▶ Exercise input
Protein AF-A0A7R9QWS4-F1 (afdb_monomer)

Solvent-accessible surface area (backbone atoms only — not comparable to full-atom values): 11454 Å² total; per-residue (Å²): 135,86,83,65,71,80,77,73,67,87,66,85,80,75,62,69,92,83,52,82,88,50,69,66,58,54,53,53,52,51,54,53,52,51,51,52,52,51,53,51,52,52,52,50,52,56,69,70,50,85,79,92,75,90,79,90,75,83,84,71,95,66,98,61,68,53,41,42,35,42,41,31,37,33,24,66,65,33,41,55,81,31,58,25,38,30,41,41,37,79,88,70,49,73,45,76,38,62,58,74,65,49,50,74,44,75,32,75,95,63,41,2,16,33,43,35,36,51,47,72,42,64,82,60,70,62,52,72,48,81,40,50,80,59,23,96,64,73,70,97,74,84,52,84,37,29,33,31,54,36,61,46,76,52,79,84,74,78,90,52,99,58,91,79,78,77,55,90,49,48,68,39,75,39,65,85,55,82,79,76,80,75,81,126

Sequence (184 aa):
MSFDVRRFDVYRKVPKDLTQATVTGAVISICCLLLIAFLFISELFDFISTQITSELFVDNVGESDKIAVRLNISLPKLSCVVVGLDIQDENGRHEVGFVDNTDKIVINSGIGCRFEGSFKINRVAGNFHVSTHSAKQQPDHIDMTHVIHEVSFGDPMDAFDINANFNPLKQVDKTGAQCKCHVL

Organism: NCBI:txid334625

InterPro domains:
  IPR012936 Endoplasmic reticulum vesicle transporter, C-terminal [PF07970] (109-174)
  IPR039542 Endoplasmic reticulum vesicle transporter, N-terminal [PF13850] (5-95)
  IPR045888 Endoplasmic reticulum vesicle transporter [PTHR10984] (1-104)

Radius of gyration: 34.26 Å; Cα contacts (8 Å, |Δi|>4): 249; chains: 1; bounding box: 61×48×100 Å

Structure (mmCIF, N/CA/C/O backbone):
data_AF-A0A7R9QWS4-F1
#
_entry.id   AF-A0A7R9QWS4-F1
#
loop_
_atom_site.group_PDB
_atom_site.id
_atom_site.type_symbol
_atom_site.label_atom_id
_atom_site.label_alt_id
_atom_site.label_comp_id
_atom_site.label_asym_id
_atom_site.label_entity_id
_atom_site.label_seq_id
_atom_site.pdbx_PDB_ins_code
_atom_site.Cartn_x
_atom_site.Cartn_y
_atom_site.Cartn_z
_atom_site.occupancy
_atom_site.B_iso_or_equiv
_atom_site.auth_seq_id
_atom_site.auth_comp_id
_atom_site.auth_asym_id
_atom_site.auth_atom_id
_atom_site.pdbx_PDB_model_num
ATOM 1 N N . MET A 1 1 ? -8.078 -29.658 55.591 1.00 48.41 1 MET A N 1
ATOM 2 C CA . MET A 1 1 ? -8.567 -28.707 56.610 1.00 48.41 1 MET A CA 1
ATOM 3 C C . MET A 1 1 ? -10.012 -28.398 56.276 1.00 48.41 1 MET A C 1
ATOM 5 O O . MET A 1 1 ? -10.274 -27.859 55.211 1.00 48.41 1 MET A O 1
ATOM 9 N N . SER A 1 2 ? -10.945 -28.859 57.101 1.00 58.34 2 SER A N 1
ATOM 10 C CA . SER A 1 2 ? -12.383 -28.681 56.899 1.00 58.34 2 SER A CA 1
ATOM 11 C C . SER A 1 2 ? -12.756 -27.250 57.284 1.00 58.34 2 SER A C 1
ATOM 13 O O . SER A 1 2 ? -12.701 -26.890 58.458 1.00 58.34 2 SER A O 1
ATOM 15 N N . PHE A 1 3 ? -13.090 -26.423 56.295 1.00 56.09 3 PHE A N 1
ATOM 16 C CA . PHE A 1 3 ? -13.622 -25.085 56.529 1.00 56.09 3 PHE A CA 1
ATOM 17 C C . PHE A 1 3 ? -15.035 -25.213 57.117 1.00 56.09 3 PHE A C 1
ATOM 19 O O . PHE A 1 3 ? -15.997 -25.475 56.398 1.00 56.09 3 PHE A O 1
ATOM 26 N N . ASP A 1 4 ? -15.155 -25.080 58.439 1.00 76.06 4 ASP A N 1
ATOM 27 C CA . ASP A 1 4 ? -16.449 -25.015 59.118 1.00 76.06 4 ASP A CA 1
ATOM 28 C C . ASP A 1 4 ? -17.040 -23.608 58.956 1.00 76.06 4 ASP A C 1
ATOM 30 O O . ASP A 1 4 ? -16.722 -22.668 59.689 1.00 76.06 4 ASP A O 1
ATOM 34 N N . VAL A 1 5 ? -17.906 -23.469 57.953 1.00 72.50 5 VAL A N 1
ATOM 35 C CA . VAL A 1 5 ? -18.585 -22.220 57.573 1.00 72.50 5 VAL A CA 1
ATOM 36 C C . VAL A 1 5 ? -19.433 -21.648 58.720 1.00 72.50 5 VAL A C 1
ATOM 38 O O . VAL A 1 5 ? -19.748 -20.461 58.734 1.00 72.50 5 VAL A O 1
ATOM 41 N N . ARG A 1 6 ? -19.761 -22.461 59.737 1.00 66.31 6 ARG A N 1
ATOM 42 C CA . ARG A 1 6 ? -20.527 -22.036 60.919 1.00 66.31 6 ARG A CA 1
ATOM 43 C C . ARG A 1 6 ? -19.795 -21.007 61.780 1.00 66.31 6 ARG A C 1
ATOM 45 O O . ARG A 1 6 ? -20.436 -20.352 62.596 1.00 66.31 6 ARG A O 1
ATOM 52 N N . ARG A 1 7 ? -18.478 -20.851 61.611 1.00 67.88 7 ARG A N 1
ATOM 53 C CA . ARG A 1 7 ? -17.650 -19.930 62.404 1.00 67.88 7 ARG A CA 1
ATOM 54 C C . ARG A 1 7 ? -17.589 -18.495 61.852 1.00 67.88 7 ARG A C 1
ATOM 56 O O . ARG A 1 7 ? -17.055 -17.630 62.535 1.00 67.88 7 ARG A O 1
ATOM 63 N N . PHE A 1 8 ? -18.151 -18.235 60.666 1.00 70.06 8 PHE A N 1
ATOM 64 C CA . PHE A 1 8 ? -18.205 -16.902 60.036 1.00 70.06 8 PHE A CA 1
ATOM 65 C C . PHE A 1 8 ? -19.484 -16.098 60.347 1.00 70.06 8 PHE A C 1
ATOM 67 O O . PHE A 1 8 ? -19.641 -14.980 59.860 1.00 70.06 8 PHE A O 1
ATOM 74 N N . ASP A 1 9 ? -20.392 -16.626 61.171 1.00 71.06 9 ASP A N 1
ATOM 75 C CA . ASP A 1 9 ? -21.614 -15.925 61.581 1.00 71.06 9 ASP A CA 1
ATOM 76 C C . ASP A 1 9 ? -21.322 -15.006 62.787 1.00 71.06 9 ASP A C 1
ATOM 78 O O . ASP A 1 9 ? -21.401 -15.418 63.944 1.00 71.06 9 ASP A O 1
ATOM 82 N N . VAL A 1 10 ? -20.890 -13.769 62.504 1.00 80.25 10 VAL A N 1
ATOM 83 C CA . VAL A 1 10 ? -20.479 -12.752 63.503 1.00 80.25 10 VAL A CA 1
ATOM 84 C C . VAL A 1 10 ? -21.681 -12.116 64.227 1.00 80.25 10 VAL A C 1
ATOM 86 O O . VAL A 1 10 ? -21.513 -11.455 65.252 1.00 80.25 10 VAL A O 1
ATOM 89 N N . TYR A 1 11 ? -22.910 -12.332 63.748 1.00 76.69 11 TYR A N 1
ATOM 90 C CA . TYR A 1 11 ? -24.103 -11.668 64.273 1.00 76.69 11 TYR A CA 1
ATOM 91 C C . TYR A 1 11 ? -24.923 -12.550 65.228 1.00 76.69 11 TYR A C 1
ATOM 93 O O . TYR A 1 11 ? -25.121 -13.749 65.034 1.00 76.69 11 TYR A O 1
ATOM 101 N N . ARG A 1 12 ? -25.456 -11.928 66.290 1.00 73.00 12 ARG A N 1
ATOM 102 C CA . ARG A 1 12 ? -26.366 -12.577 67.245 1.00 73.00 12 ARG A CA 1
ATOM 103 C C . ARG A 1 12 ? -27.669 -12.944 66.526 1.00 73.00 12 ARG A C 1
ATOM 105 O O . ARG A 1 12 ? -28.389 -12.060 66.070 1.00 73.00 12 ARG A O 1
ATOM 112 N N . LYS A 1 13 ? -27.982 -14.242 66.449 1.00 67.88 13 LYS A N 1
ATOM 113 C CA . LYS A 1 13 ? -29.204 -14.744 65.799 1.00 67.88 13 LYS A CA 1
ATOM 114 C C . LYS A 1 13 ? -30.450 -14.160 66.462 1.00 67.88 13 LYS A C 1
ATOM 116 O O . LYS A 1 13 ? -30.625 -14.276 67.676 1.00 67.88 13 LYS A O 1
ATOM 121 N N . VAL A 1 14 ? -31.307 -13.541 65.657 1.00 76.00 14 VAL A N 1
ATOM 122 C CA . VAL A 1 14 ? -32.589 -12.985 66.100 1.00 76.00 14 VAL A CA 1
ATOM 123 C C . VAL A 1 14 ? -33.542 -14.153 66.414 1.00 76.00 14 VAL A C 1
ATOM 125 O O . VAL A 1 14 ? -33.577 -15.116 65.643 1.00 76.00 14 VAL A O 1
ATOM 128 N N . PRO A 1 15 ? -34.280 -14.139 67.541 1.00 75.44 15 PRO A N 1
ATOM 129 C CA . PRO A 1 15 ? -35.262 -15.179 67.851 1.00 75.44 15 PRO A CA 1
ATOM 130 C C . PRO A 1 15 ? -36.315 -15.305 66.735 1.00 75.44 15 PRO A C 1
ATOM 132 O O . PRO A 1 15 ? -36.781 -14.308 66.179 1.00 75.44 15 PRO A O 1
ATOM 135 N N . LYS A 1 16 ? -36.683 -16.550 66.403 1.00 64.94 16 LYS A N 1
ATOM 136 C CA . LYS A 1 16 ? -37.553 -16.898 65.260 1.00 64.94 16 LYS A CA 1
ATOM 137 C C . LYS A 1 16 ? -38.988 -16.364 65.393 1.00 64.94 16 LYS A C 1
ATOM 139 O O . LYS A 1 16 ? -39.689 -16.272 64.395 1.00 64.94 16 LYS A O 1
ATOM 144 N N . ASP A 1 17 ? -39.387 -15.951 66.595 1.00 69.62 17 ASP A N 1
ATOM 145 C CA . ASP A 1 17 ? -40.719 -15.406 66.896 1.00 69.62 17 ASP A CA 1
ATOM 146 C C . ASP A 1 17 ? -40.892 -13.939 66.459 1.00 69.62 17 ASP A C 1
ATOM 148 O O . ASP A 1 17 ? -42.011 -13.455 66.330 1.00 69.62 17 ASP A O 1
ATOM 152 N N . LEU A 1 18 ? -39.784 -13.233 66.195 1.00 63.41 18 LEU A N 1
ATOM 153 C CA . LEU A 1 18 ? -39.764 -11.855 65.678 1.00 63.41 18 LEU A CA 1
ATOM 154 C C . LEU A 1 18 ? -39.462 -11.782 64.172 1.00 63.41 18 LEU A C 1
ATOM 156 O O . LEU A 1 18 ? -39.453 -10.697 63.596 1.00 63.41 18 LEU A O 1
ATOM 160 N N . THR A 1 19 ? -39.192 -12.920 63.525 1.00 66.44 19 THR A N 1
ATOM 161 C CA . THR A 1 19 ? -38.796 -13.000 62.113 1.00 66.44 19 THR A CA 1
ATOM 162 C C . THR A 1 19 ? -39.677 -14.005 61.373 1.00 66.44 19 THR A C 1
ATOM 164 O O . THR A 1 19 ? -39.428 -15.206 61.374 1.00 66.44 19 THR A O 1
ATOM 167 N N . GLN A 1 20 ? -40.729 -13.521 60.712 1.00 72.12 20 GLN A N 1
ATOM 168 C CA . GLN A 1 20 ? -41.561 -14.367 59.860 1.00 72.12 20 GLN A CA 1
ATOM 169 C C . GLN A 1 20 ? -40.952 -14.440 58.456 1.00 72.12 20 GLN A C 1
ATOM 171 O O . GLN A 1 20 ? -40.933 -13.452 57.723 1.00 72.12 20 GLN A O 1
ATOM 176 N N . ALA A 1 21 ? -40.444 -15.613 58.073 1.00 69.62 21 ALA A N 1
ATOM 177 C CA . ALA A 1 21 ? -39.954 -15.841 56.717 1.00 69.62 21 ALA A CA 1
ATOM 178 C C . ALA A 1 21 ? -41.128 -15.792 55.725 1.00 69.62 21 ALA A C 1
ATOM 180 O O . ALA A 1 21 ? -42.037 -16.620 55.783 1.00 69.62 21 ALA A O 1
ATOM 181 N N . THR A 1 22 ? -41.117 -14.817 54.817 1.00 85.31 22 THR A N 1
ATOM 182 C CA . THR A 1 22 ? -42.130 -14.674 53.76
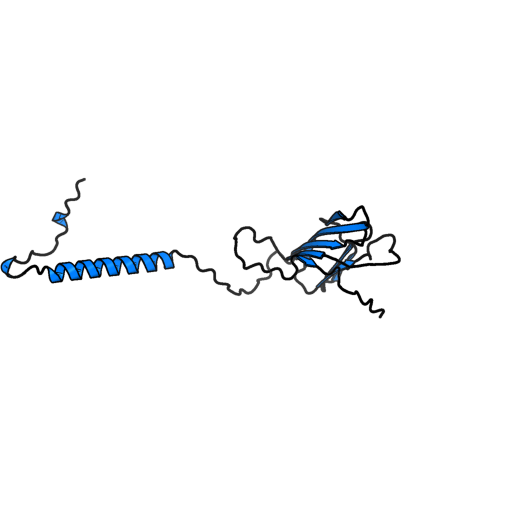8 1.00 85.31 22 THR A CA 1
ATOM 183 C C . THR A 1 22 ? -41.639 -15.309 52.469 1.00 85.31 22 THR A C 1
ATOM 185 O O . THR A 1 22 ? -40.550 -15.014 51.975 1.00 85.31 22 THR A O 1
ATOM 188 N N . VAL A 1 23 ? -42.458 -16.188 51.883 1.00 85.12 23 VAL A N 1
ATOM 189 C CA . VAL A 1 23 ? -42.148 -16.863 50.606 1.00 85.12 23 VAL A CA 1
ATOM 190 C C . VAL A 1 23 ? -42.004 -15.844 49.470 1.00 85.12 23 VAL A C 1
ATOM 192 O O . VAL A 1 23 ? -41.123 -15.971 48.626 1.00 85.12 23 VAL A O 1
ATOM 195 N N . THR A 1 24 ? -42.815 -14.785 49.489 1.00 87.50 24 THR A N 1
ATOM 196 C CA . THR A 1 24 ? -42.747 -13.670 48.534 1.00 87.50 24 THR A CA 1
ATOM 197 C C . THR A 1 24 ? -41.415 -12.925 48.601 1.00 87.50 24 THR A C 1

▶ Directions for this task
When you reach the line containing "ATOM 1 N N ." in the data above, start copying exactly, and stop after the line containing "ATOM 30 O O".

▶ Final answer
ATOM 1 N N . MET A 1 1 ? -8.078 -29.658 55.591 1.00 48.41 1 MET A N 1
ATOM 2 C CA . MET A 1 1 ? -8.567 -28.707 56.610 1.00 48.41 1 MET A CA 1
ATOM 3 C C . MET A 1 1 ? -10.012 -28.398 56.276 1.00 48.41 1 MET A C 1
ATOM 5 O O . MET A 1 1 ? -10.274 -27.859 55.211 1.00 48.41 1 MET A O 1
ATOM 9 N N . SER A 1 2 ? -10.945 -28.859 57.101 1.00 58.34 2 SER A N 1
ATOM 10 C CA . SER A 1 2 ? -12.383 -28.681 56.899 1.00 58.34 2 SER A CA 1
ATOM 11 C C . SER A 1 2 ? -12.756 -27.250 57.284 1.00 58.34 2 SER A C 1
ATOM 13 O O . SER A 1 2 ? -12.701 -26.890 58.458 1.00 58.34 2 SER A O 1
ATOM 15 N N . PHE A 1 3 ? -13.090 -26.423 56.295 1.00 56.09 3 PHE A N 1
ATOM 16 C CA . PHE A 1 3 ? -13.622 -25.085 56.529 1.00 56.09 3 PHE A CA 1
ATOM 17 C C . PHE A 1 3 ? -15.035 -25.213 57.117 1.00 56.09 3 PHE A C 1
ATOM 19 O O . PHE A 1 3 ? -15.997 -25.475 56.398 1.00 56.09 3 PHE A O 1
ATOM 26 N N . ASP A 1 4 ? -15.155 -25.080 58.439 1.00 76.06 4 ASP A N 1
ATOM 27 C CA . ASP A 1 4 ? -16.449 -25.015 59.118 1.00 76.06 4 ASP A CA 1
ATOM 28 C C . ASP A 1 4 ? -17.040 -23.608 58.956 1.00 76.06 4 ASP A C 1
ATOM 30 O O . ASP A 1 4 ? -16.722 -22.668 59.689 1.00 76.06 4 ASP A O 1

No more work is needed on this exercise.